Claude Code - Declining quality since public beta

Strengths: Used to have superior reasoning and contextual understanding 3 months ago Weaknesses: Super expensive (like always), but recent updates have significantly degraded agentic capabilities; now requires much more hand-holding than before as it goes compleltely off base. Best for: Simple tasks that don't require deep contextual understanding Note: Most disappointing decline in quality - was previously much more capable. I spent $500 in Feb-Mar and thought it was worth.

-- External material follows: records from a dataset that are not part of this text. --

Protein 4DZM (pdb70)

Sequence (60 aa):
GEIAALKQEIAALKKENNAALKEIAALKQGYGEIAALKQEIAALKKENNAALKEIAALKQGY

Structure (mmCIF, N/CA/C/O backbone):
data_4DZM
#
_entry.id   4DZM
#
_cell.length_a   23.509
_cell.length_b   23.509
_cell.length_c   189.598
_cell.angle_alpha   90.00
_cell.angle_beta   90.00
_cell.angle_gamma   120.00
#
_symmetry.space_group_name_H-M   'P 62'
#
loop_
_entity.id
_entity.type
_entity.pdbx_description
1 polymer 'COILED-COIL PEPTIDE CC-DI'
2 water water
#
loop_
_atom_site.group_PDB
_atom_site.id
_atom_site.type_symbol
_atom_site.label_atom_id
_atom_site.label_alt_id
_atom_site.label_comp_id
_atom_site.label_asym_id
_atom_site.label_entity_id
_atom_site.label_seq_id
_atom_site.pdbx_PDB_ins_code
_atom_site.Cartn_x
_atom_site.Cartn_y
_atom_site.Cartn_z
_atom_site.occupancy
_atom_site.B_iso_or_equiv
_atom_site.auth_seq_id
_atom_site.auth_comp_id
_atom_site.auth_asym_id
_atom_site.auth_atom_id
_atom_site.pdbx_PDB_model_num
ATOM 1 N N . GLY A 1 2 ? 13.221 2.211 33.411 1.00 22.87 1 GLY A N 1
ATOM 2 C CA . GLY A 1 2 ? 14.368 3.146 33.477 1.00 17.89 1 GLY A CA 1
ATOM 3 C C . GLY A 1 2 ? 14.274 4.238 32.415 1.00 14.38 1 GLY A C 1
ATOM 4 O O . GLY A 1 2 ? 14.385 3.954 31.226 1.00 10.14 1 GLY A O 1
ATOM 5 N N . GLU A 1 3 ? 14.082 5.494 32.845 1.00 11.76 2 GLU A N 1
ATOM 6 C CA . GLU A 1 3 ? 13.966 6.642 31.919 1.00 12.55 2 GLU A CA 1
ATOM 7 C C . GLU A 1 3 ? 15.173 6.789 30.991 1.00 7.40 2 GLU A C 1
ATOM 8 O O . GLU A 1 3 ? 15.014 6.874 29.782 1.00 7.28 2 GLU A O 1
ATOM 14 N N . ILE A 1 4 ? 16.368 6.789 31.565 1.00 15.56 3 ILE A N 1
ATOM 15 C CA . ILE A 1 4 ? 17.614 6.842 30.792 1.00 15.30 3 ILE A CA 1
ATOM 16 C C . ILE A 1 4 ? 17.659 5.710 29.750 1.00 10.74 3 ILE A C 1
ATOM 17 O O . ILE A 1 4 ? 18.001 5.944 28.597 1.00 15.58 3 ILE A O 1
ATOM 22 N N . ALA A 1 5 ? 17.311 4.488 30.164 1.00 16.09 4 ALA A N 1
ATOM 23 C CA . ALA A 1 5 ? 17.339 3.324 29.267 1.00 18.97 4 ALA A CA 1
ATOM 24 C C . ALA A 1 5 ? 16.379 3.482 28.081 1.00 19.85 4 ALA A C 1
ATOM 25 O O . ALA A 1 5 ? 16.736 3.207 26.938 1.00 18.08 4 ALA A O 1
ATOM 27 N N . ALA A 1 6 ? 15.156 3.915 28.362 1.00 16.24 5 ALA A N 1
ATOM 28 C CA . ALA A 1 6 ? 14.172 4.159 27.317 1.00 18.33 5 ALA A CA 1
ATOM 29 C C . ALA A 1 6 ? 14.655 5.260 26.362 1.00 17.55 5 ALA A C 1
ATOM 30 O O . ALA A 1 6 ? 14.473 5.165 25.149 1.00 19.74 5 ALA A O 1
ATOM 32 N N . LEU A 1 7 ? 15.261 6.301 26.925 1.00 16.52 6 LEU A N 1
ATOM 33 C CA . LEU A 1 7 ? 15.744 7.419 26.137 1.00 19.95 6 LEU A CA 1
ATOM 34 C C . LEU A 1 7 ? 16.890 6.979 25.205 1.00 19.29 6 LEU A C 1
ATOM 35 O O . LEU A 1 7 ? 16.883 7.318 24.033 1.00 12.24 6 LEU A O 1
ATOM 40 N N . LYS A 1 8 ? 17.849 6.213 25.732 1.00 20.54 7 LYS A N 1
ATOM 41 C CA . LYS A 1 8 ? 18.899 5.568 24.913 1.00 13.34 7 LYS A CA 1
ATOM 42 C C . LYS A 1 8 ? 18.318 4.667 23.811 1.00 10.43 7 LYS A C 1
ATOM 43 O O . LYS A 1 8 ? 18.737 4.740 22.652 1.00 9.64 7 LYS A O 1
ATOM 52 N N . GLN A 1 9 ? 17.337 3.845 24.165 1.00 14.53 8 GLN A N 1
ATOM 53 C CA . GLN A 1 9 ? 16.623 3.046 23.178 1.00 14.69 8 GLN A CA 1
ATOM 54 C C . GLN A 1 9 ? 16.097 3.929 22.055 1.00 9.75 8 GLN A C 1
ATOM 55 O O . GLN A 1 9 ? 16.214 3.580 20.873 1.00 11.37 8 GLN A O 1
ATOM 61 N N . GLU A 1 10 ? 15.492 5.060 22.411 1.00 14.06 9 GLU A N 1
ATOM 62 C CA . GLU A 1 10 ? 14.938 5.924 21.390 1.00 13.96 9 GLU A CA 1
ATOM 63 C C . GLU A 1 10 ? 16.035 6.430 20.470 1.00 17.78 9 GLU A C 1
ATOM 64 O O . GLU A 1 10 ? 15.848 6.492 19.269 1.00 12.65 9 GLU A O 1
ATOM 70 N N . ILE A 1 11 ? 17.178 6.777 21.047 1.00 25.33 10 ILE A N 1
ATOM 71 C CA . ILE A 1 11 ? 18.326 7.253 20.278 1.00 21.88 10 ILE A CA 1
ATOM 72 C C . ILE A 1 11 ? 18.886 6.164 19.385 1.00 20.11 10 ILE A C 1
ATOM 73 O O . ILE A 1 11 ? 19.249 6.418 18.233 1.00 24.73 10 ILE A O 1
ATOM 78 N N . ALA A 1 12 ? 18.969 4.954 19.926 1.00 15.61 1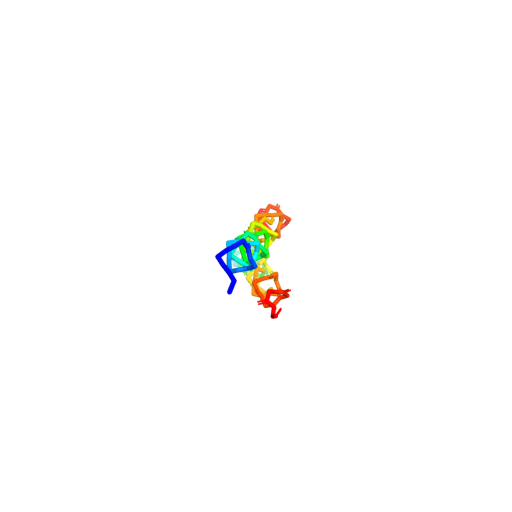1 ALA A N 1
ATOM 79 C CA . ALA A 1 12 ? 19.327 3.792 19.140 1.00 8.84 11 ALA A CA 1
ATOM 80 C C . ALA A 1 12 ? 18.472 3.714 17.882 1.00 8.57 11 ALA A C 1
ATOM 81 O O . ALA A 1 12 ? 19.007 3.669 16.777 1.00 15.23 11 ALA A O 1
ATOM 83 N N . ALA A 1 13 ? 17.156 3.717 18.063 1.00 10.09 12 ALA A N 1
ATOM 84 C CA . ALA A 1 13 ? 16.206 3.648 16.943 1.00 12.26 12 ALA A CA 1
ATOM 85 C C . ALA A 1 13 ? 16.421 4.757 15.894 1.00 13.89 12 ALA A C 1
ATOM 86 O O . ALA A 1 13 ? 16.373 4.495 14.700 1.00 9.95 12 ALA A O 1
ATOM 88 N N . LEU A 1 14 ? 16.663 5.984 16.351 1.00 9.65 13 LEU A N 1
ATOM 89 C CA . LEU A 1 14 ? 16.839 7.133 15.479 1.00 8.00 13 LEU A CA 1
ATOM 90 C C . LEU A 1 14 ? 18.116 7.025 14.652 1.00 8.38 13 LEU A C 1
ATOM 91 O O . LEU A 1 14 ? 18.169 7.479 13.513 1.00 6.59 13 LEU A O 1
ATOM 96 N N . LYS A 1 15 ? 19.155 6.462 15.257 1.00 7.13 14 LYS A N 1
ATOM 97 C CA . LYS A 1 15 ? 20.427 6.245 14.599 1.00 14.57 14 LYS A CA 1
ATOM 98 C C . LYS A 1 15 ? 20.238 5.241 13.475 1.00 17.34 14 LYS A C 1
ATOM 99 O O . LYS A 1 15 ? 20.741 5.436 12.360 1.00 19.22 14 LYS A O 1
ATOM 105 N N . LYS A 1 16 ? 19.480 4.189 13.788 1.00 17.88 15 LYS A N 1
ATOM 106 C CA . LYS A 1 16 ? 19.125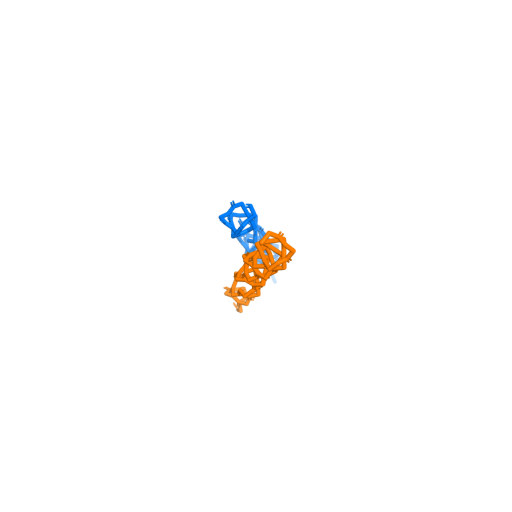 3.126 12.860 1.00 16.55 15 LYS A CA 1
ATOM 107 C C . LYS A 1 16 ? 18.380 3.711 1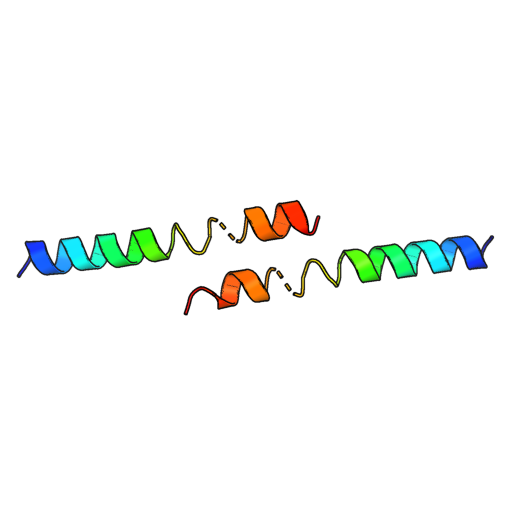1.653 1.00 17.31 15 LYS A C 1
ATOM 108 O O . LYS A 1 16 ? 18.641 3.348 10.520 1.00 15.78 15 LYS A O 1
ATOM 114 N N . GLU A 1 17 ? 17.465 4.632 11.913 1.00 17.45 16 GLU A N 1
ATOM 115 C CA . GLU A 1 17 ? 16.748 5.340 10.868 1.00 20.35 16 GLU A CA 1
ATOM 116 C C . GLU A 1 17 ? 17.678 6.267 10.102 1.00 19.55 16 GLU A C 1
ATOM 117 O O . GLU A 1 17 ? 17.603 6.320 8.877 1.00 23.14 16 GLU A O 1
ATOM 123 N N . ASN A 1 18 ? 18.553 6.988 10.797 1.00 21.56 17 ASN A N 1
ATOM 124 C CA A ASN A 1 18 ? 19.364 7.861 10.025 0.50 23.41 17 ASN A CA 1
ATOM 125 C CA B ASN A 1 18 ? 19.582 7.899 10.193 0.50 20.89 17 ASN A CA 1
ATOM 126 C C . ASN A 1 18 ? 20.328 7.112 9.124 1.00 21.55 17 ASN A C 1
ATOM 127 O O . ASN A 1 18 ? 20.423 7.508 7.975 1.00 19.10 17 ASN A O 1
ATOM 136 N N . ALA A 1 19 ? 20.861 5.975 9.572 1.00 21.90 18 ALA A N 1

Cline, Roo, and Aider - Conceptually interesting but practically limited

Strengths: Cline has good terminal integration; Roo offers interesting visualization; Aider has straightforward CLI Weaknesses: All three struggle with maintaining context; limited understanding of project structure; frequent need to repeat instructions Best for: Very simple, isolated coding tasks or experiments

Real-world Performance Differences The gap between these tools becomes most apparent when trying to implement complex features. For example, when asked to "add user authentication with email verification to my Express app":

Augment Code: Identified relevant files, added middleware, routes, and email service integration, then explained how the pieces fit together Windsurf/Cursor: Added authentication to single files I pointed at but needed explicit instructions for each additional component Others: Generally required file-by-file guidance with frequent context reminders

Conclusion If budget isn't a concern, Augment Code currently offers the most truly agentic experience, but still has a long way to go. For more budget-conscious developers, Windsurf slightly edges out Cursor for agentic capabilities, though both still require significant guidance for complex tasks.

Comments

SoMomentary•7mo ago
I'm always surprised by people sleeping on GitHub Copilot. Is this because people truly don't find any value in it?
bv_dev•7mo ago
I have used Github copilot since their beta release in 2023 and I don't find it anywhere near good these days. Automplete was good, but the industry has moved way beyond 2025. Copilot is slightly worse than Cursor which is itself a pretty average tool now. If you use truly agentic code generation, you won't be able to go back to Github Copilot.
SoMomentary•7mo ago
You don't consider copilots agent mode to be agentic? I've had some pretty great results with agent mode + mcp to have it check it's own work.